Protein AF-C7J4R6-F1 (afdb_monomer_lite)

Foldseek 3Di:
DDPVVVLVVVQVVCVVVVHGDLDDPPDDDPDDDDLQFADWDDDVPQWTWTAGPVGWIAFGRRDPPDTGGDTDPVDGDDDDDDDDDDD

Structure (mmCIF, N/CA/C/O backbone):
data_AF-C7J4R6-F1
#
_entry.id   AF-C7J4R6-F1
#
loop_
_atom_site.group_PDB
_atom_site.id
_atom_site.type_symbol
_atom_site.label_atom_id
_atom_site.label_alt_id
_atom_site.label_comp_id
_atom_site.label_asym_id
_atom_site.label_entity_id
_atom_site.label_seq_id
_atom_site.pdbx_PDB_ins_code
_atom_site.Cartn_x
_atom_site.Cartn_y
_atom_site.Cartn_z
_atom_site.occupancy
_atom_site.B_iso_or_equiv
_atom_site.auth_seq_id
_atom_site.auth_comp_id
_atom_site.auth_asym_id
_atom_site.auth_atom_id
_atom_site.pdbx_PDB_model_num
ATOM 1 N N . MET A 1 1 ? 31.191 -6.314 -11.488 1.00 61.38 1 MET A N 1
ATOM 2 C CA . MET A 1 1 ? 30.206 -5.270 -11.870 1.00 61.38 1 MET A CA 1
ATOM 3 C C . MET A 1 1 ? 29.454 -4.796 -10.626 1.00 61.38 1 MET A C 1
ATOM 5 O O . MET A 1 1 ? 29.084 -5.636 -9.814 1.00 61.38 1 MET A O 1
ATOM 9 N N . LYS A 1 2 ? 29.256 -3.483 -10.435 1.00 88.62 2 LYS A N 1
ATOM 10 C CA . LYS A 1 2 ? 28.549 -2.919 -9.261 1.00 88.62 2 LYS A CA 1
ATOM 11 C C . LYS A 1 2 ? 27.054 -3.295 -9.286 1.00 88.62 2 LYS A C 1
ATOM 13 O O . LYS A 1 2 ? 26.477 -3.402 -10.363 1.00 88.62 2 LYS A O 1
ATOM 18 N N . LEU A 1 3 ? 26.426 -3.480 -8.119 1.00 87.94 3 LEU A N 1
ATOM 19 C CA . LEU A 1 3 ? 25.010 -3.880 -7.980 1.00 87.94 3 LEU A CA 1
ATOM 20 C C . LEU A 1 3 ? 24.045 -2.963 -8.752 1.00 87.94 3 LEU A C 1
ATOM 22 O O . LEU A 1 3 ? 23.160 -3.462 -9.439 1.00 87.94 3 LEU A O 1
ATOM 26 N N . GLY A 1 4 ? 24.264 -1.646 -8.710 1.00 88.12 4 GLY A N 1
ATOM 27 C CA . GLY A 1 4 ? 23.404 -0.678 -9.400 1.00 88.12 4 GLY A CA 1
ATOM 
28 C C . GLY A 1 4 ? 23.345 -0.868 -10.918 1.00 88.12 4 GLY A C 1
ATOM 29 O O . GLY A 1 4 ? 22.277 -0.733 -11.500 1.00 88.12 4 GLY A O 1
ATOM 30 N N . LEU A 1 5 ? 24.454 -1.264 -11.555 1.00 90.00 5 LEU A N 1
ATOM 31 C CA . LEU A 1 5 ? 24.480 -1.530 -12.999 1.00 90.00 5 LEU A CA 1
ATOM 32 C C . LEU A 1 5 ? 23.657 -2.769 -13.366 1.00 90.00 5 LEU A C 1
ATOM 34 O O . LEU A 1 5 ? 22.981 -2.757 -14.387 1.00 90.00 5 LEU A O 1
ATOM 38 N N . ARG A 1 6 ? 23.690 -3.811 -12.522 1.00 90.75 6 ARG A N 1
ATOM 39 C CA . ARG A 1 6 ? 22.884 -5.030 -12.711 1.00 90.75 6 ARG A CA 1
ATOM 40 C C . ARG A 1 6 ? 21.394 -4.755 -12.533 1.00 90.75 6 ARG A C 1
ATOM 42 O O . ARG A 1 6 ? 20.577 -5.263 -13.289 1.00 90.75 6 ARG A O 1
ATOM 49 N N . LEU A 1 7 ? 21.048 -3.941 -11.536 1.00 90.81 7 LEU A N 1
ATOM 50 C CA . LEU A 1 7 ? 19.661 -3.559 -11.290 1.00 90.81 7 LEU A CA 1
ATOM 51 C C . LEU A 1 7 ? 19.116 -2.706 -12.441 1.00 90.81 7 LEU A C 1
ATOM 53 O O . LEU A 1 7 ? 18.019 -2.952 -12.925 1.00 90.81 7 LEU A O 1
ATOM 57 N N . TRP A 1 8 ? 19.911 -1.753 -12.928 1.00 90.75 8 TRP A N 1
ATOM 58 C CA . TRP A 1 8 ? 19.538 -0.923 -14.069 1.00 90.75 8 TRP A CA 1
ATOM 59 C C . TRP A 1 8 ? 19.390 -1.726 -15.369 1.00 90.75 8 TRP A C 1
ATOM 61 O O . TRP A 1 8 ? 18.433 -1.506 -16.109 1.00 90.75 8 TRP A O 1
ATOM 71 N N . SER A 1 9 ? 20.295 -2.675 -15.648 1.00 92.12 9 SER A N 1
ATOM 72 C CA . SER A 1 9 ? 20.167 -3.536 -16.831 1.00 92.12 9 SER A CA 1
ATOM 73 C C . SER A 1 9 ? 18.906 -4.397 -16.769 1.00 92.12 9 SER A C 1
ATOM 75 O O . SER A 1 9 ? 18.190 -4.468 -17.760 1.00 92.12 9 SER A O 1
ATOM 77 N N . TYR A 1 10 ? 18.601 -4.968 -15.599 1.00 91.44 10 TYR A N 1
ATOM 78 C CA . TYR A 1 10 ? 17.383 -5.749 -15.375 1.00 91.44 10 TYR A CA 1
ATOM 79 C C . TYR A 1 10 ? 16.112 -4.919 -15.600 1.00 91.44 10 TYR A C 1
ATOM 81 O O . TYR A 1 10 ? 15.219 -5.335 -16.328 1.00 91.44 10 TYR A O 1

--

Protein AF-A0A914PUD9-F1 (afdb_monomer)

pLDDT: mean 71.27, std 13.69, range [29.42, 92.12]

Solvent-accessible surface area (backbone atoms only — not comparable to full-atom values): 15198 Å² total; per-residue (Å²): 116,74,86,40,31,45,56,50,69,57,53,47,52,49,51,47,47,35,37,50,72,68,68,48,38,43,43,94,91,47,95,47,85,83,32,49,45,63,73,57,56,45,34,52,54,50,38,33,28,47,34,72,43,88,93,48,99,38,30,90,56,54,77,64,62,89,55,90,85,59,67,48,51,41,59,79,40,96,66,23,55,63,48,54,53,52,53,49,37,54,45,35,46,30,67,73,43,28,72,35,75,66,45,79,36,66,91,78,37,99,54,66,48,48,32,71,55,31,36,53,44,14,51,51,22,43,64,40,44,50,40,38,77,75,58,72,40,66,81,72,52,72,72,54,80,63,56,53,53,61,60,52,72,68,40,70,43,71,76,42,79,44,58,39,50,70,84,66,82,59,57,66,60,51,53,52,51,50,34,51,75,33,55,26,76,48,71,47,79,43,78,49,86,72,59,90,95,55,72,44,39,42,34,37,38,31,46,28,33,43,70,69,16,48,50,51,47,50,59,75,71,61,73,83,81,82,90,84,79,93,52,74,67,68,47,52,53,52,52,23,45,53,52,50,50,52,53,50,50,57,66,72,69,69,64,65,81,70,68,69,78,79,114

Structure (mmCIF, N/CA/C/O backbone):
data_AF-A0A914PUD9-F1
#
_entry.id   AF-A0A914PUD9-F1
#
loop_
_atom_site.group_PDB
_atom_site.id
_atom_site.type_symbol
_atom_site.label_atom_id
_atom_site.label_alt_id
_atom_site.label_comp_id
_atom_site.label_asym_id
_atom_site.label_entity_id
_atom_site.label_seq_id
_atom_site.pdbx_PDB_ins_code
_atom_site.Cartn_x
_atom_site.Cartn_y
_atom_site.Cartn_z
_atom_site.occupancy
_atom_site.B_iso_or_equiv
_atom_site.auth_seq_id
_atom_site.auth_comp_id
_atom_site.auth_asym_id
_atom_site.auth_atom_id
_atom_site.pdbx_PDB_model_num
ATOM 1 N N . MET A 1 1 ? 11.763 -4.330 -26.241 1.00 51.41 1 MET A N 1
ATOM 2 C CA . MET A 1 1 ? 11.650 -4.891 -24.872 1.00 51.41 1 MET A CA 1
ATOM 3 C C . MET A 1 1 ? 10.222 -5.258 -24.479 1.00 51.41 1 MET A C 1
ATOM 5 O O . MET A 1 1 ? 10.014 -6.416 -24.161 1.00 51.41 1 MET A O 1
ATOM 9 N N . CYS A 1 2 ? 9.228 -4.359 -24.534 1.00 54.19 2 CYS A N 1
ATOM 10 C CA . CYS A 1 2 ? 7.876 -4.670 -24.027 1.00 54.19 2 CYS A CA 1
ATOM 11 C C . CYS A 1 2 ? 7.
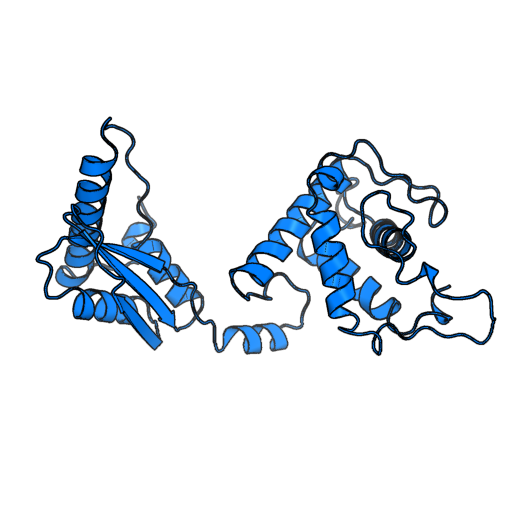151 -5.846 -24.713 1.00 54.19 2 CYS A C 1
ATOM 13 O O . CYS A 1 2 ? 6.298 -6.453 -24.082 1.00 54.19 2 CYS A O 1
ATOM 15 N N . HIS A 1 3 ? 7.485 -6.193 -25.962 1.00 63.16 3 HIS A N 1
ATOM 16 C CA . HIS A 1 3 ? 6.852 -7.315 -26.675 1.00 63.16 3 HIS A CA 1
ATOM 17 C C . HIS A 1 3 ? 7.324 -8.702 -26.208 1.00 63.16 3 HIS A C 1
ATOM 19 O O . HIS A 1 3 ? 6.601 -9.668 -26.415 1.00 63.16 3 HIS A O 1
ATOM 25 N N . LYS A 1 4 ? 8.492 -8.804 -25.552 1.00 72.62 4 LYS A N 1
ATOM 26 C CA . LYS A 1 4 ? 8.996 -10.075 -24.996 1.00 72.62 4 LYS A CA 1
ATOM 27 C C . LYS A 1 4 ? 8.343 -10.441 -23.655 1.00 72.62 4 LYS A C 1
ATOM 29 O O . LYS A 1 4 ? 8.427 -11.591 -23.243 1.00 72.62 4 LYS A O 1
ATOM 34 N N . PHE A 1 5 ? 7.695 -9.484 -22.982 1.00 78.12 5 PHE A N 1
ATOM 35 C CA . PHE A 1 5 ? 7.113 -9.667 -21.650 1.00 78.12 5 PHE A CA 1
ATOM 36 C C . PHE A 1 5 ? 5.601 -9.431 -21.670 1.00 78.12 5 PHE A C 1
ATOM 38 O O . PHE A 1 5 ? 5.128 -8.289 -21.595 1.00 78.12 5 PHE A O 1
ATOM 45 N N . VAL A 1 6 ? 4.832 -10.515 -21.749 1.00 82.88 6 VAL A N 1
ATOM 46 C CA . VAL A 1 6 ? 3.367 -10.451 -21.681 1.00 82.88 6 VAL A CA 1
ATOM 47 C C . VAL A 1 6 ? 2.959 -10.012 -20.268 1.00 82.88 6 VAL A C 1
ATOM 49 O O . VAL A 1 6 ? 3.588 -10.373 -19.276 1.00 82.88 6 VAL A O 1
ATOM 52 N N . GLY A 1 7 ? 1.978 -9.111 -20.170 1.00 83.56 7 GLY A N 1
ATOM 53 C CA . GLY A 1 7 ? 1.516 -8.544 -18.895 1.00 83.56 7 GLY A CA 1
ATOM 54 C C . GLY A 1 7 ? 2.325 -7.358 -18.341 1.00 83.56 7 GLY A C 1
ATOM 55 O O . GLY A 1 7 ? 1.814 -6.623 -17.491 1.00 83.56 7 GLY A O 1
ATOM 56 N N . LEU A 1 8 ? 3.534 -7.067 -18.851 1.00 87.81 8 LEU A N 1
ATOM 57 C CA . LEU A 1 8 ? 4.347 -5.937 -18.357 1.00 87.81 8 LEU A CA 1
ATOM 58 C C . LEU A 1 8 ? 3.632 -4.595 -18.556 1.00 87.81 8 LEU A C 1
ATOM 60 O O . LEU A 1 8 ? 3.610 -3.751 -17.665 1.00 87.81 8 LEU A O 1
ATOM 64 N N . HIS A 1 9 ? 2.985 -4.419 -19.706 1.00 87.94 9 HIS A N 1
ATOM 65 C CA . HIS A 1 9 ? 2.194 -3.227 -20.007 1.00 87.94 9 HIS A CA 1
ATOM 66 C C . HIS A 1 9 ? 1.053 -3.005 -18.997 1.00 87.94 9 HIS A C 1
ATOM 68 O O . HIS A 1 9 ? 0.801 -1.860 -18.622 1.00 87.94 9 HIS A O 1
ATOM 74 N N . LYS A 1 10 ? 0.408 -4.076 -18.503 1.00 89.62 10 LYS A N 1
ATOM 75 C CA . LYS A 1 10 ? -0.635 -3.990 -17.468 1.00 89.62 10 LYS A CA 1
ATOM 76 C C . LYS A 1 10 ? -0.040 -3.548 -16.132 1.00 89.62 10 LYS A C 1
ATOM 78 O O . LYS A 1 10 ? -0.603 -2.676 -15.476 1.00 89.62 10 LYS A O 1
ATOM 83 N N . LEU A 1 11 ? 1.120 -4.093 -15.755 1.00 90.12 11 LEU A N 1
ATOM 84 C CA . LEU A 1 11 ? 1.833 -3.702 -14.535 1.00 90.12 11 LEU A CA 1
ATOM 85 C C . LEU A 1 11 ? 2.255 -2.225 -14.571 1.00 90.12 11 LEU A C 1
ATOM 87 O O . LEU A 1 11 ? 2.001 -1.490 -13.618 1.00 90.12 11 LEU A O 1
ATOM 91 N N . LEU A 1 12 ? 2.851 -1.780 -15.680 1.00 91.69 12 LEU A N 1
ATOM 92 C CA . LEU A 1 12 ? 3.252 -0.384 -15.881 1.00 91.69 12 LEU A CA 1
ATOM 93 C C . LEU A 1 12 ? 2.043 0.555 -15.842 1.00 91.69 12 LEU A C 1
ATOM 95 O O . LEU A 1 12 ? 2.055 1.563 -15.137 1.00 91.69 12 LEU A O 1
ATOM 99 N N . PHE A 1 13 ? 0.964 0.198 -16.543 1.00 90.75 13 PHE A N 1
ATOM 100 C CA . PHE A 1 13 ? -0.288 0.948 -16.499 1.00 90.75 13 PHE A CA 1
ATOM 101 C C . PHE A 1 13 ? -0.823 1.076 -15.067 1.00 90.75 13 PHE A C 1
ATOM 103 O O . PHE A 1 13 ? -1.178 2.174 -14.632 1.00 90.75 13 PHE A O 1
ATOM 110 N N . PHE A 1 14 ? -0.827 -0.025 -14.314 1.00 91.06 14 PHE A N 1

● AIM OF THE TASK: The result should be an exact copy of only the lines above from the one that holds "data_AF-A0A914PUD9-F1" through the one that holds "ATOM 17 C C", both ends included, without pictures.

● PROBLEM SOLUTION:
data_AF-A0A914PUD9-F1
#
_entry.id   AF-A0A914PUD9-F1
#
loop_
_atom_site.group_PDB
_atom_site.id
_atom_site.type_symbol
_atom_site.label_atom_id
_atom_site.label_alt_id
_atom_site.label_comp_id
_atom_site.label_asym_id
_atom_site.label_entity_id
_atom_site.label_seq_id
_atom_site.pdbx_PDB_ins_code
_atom_site.Cartn_x
_atom_site.Cartn_y
_atom_site.Cartn_z
_atom_site.occupancy
_atom_site.B_iso_or_equiv
_atom_site.auth_seq_id
_atom_site.auth_comp_id
_atom_site.auth_asym_id
_atom_site.auth_atom_id
_atom_site.pdbx_PDB_model_num
ATOM 1 N N . MET A 1 1 ? 11.763 -4.330 -26.241 1.00 51.41 1 MET A N 1
ATOM 2 C CA . MET A 1 1 ? 11.650 -4.891 -24.872 1.00 51.41 1 MET A CA 1
ATOM 3 C C . MET A 1 1 ? 10.222 -5.258 -24.479 1.00 51.41 1 MET A C 1
ATOM 5 O O . MET A 1 1 ? 10.014 -6.416 -24.161 1.00 51.41 1 MET A O 1
ATOM 9 N N . CYS A 1 2 ? 9.228 -4.359 -24.534 1.00 54.19 2 CYS A N 1
ATOM 10 C CA . CYS A 1 2 ? 7.876 -4.670 -24.027 1.00 54.19 2 CYS A CA 1
ATOM 11 C C . CYS A 1 2 ? 7.
151 -5.846 -24.713 1.00 54.19 2 CYS A C 1
ATOM 13 O O . CYS A 1 2 ? 6.298 -6.453 -24.082 1.00 54.19 2 CYS A O 1
ATOM 15 N N . HIS A 1 3 ? 7.485 -6.193 -25.962 1.00 63.16 3 HIS A N 1
ATOM 16 C CA . HIS A 1 3 ? 6.852 -7.315 -26.675 1.00 63.16 3 HIS A CA 1
ATOM 17 C C . HIS A 1 3 ? 7.324 -8.702 -26.208 1.00 63.16 3 HIS A C 1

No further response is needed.